Words Without Pictures / Pictures Without Worlds
by:
Dispatx Art Collective
Appropriation in Creative Practice
theme: » Appropriation in Creative Practice

The image above comes from
"The beauty of the virtual world caught in the photographic image", a project which sets out to document virtual worlds in much the way one might in the 'normal' world. Robert William Overweg approaches the subject from the perspective of an art student whose work is 'engaged with the truth and reality issue in images. Especially news/media images. My essay of course deals with Susan Sontag, Jean Baudrillard, all the reasons why photography fails as messenger of the truth. It is allways[sic] a representation of the truth. Photography is the translator of the truth but one with a serious handicap.' (
via)
It is in turning from this to look at Jason Evans' quasi-essay, quasi-resource on the state of modern 'serious' photography and its relationship to the web that we might begin to raise serious questions about the nature of photography in an unreal world. His links point us all over the web - he wonders:
Imagine if the Internet had emerged in the early twentieth century. [...] I guess it is simply a matter of time before a generation not weaned on paper and chemicals sees the manufactured bubble of “art photography” for what it is, and begins to explore the potential of an inclusive, affordable distribution network and its inherently interesting formal qualities.
This fortnight, with a number of fresh posts in our ongoing exploration of Appropriation in Creative Practice, from a fresh manuscript of Betaville and the beginning of a series in Last Days, where I would most like to focus in the light of the comments about photography above is on a couple of posts from Jeff Thompson and Anne Percoco, and Asa Stahl's comment that 'giving a link to a web page is not standard procedure for reference'.
Jeff restarts his work by taking a second movie - this time,
The Graduate. By taking a short section of the film in which a blurred yellow flower fills the frame as his point of reference, he invites David's comment / question relating to decayed film stock and the movie
Decasia. David references Green Screen, but we might as easily reference
Obscured Room, in which anecdotal evidence about obscured vision lead to a series of twisted and obscured photographs. In the light of the comments above regarding photography as the messenger or translator of truth, how do these lenses help us to understand the world, whether it be a personal reading of a movie (also interpreted as meme translation or subversion) or the illustration of a story?

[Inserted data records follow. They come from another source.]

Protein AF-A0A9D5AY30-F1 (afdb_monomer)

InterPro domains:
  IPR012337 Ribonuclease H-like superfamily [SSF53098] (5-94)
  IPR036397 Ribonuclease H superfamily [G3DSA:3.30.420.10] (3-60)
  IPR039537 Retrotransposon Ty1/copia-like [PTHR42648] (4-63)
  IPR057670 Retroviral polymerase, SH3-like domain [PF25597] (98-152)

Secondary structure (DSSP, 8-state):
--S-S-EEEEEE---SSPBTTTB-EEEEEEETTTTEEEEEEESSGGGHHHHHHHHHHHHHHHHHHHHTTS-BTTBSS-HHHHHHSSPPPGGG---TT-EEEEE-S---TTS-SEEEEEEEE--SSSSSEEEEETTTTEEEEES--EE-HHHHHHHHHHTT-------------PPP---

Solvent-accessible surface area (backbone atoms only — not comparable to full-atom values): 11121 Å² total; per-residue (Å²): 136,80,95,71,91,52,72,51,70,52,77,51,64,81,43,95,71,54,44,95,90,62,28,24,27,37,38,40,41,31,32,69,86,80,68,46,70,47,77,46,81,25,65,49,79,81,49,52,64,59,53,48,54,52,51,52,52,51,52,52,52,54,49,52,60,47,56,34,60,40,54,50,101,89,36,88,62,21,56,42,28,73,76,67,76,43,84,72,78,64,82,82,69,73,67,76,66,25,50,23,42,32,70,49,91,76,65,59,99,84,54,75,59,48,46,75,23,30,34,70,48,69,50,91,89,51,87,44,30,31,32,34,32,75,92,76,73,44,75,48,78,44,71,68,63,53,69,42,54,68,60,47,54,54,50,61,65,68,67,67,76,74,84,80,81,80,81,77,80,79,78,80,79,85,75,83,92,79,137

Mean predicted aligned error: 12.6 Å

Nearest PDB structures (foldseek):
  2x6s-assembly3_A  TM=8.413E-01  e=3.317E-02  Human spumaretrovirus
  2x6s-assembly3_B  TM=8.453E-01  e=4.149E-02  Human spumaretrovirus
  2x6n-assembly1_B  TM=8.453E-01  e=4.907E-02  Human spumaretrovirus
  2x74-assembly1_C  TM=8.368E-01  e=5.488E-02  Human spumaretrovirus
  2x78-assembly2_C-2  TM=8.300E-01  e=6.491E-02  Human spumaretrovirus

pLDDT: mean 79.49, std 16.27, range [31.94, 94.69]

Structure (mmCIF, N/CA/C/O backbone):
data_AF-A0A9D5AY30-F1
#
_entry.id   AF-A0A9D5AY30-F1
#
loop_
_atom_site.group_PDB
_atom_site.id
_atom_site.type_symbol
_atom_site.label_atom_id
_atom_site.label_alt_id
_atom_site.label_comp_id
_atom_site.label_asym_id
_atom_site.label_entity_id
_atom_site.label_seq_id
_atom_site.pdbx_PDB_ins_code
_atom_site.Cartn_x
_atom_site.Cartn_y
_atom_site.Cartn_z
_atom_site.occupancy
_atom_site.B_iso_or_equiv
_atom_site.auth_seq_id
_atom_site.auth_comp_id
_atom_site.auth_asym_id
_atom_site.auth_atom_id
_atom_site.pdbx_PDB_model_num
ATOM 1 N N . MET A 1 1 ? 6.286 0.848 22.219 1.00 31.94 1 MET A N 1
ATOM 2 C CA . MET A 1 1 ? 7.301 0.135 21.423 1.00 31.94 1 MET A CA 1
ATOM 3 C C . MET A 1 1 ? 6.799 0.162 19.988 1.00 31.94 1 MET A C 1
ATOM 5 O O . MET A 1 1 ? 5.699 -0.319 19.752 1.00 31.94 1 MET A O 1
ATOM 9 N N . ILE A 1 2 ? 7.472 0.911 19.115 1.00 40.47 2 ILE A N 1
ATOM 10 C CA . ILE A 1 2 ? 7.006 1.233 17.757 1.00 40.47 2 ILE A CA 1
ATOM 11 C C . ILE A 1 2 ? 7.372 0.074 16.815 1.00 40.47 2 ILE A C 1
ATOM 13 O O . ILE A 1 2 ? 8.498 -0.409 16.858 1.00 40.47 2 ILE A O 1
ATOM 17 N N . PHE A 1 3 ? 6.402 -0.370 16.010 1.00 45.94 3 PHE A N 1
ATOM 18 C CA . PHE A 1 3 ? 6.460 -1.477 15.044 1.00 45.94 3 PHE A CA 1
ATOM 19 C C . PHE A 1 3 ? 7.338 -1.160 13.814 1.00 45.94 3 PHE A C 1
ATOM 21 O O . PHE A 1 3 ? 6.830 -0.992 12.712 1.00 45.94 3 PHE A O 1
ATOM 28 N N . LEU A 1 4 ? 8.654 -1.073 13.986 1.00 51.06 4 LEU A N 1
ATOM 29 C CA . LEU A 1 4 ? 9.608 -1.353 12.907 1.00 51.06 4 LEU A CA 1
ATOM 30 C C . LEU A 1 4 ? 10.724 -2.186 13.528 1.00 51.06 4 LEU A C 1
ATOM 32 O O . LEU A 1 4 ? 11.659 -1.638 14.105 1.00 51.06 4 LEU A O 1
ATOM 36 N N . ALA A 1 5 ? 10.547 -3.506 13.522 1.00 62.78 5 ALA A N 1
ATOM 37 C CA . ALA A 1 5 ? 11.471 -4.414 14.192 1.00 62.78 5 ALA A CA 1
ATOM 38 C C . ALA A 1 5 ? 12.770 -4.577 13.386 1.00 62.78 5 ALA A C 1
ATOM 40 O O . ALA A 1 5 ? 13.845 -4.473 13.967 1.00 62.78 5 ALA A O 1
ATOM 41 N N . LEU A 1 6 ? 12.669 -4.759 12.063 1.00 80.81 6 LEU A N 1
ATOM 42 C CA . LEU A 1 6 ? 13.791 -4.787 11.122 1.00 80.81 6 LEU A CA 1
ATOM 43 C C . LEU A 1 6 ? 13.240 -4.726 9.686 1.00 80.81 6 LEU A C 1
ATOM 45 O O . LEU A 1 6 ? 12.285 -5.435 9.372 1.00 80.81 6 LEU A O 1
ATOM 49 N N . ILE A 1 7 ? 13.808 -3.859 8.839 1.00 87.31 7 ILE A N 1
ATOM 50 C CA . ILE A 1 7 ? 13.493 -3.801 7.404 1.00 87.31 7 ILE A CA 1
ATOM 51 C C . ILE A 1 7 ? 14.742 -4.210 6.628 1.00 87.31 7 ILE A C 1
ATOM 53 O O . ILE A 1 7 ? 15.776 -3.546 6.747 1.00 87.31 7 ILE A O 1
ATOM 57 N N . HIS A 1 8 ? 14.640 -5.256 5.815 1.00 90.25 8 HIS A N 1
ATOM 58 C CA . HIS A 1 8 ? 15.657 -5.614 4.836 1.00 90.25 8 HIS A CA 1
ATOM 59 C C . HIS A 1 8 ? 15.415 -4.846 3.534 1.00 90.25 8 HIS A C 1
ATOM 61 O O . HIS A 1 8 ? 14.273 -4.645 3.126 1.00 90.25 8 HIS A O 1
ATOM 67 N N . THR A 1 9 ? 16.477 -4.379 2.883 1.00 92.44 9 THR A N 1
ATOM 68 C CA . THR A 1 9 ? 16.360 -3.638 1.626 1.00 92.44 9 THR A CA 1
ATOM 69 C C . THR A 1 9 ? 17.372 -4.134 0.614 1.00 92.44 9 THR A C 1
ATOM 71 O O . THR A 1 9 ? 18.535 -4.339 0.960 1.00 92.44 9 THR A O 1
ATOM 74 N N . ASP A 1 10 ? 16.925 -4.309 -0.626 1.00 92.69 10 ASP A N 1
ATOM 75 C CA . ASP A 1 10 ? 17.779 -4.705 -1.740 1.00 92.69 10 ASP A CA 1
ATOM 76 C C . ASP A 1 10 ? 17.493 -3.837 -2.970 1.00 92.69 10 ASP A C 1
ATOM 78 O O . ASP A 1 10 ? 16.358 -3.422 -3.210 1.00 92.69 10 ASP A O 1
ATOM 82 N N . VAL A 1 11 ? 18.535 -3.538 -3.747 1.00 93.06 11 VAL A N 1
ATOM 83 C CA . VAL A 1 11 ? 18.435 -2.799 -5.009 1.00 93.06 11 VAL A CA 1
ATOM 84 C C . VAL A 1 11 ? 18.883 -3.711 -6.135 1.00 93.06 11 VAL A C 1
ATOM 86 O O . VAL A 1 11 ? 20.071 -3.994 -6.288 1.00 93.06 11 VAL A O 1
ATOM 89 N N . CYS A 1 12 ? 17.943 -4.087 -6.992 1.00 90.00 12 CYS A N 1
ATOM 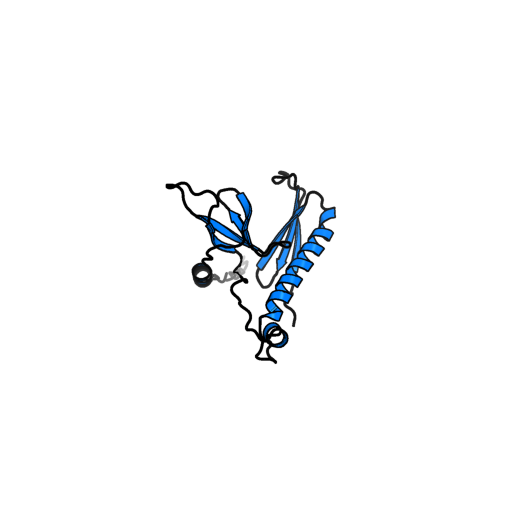90 C CA . CYS A 1 12 ? 18.202 -4.967 -8.117 1.00 90.00 12 CYS A CA 1
ATOM 91 C C . CYS A 1 12 ? 18.279 -4.171 -9.426 1.00 90.00 12 CYS A C 1
ATOM 93 O O . CYS A 1 12 ? 17.427 -3.325 -9.706 1.00 90.00 12 CYS A O 1
ATOM 95 N N . GLY A 1 13 ? 19.284 -4.467 -10.252 1.00 88.69 13 GLY A N 1
ATOM 96 C CA . GLY A 1 13 ? 19.433 -3.940 -11.610 1.00 88.69 13 GLY A CA 1
ATOM 97 C C . GLY A 1 13 ? 20.891 -3.643 -11.998 1.00 88.69 13 GLY A C 1
ATOM 98 O O . GLY A 1 13 ? 21.779 -3.714 -11.145 1.00 88.69 13 GLY A O 1
ATOM 99 N N . PRO A 1 14 ? 21.153 -3.278 -13.265 1.00 87.69 14 PRO A N 1
ATOM 100 C CA . PRO A 1 14 ? 20.171 -3.076 -14.331 1.00 87.69 14 PRO A CA 1
ATOM 101 C C . PRO A 1 14 ? 19.580 -4.399 -14.837 1.00 87.69 14 PRO A C 1
ATOM 103 O O . PRO A 1 14 ? 20.295 -5.367 -15.077 1.00 87.69 14 PRO A O 1
ATOM 106 N N . LEU A 1 15 ? 18.260 -4.443 -15.003 1.00 85.38 15 LEU A N 1
ATOM 107 C CA . LEU A 1 15 ? 17.560 -5.572 -15.605 1.00 85.38 15 LEU A CA 1
ATOM 108 C C . LEU A 1 15 ? 17.742 -5.548 -17.127 1.00 85.38 15 LEU A C 1
ATOM 110 O O . LEU A 1 15 ? 17.516 -4.521 -17.768 1.00 85.38 15 LEU A O 1
ATOM 114 N N . ASN A 1 16 ? 18.085 -6.702 -17.708 1.00 77.88 16 ASN A N 1
ATOM 115 C CA . ASN A 1 16 ? 18.297 -6.854 -19.155 1.00 77.88 16 ASN A CA 1
ATOM 116 C C . ASN A 1 16 ? 17.047 -6.512 -19.981 1.00 77.88 16 ASN A C 1
ATOM 118 O O . ASN A 1 16 ? 17.153 -6.036 -21.109 1.00 77.88 16 ASN A O 1
ATOM 122 N N . MET A 1 17 ? 15.862 -6.742 -19.413 1.00 76.44 17 MET A N 1
ATOM 123 C CA . MET A 1 17 ? 14.587 -6.360 -20.003 1.00 76.44 17 MET A CA 1
ATOM 124 C C . MET A 1 17 ? 13.986 -5.219 -19.172 1.00 76.44 17 MET A C 1
ATOM 126 O O . MET A 1 17 ? 13.525 -5.474 -18.056 1.00 76.44 17 MET A O 1
ATOM 130 N N . PRO A 1 18 ? 13.987 -3.965 -19.664 1.00 76.81 18 PRO A N 1
ATOM 131 C CA . PRO A 1 18 ? 13.351 -2.870 -18.947 1.00 76.81 18 PRO A CA 1
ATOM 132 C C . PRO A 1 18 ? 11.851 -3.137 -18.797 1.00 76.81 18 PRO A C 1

It is just such a set of all-encompassing lenses that the philosopher JJ Gibson suggested we wear at all times in order simply to make sense of the world -
Gibson assumed that we perceive in order to operate on the environment. Perception is designed for action. Gibson called the perceivable possibilities for action affordances. He claimed that we perceive affordance properties of the environment in a direct and immediate way. This theory is clearly attractive from the perspective of visualization. The goal of most visualization is decision making. In short, Gibson claims that we perceive possibilities for action. i.e. surfaces for walking, handles for pulling, space for navigation, tools for manipulating, etc. In general, our whole evolution has been geared toward perceiving useful possibilities for action. (via)
Such an action-based view of the world creates all sorts of problems when we attempt to move it between media. Just what decision is required when one perceives Oldenburg's Typewriter Eraser? How does this means of telling a simple message about the physical world allow us to understand the element's affordances and thus translate those to a form of meaning. Perhaps it is the reverse - we cannot make decisions about the objects of art as they are not true elements that call for our action?
Quite how we choose to act based on this overflow of information - and it is hardly that Gibson is regarded as seriously now as he may have been at one point - there are all sorts of questions raised that link immediately to Asa's comment on 'procedures'. What series of procedures must I undergo when faced with something I know not to be 'real' (be it outsize eraser or a picture of a virtual world) compared with those that I must undergo when faced w/ the 'real'?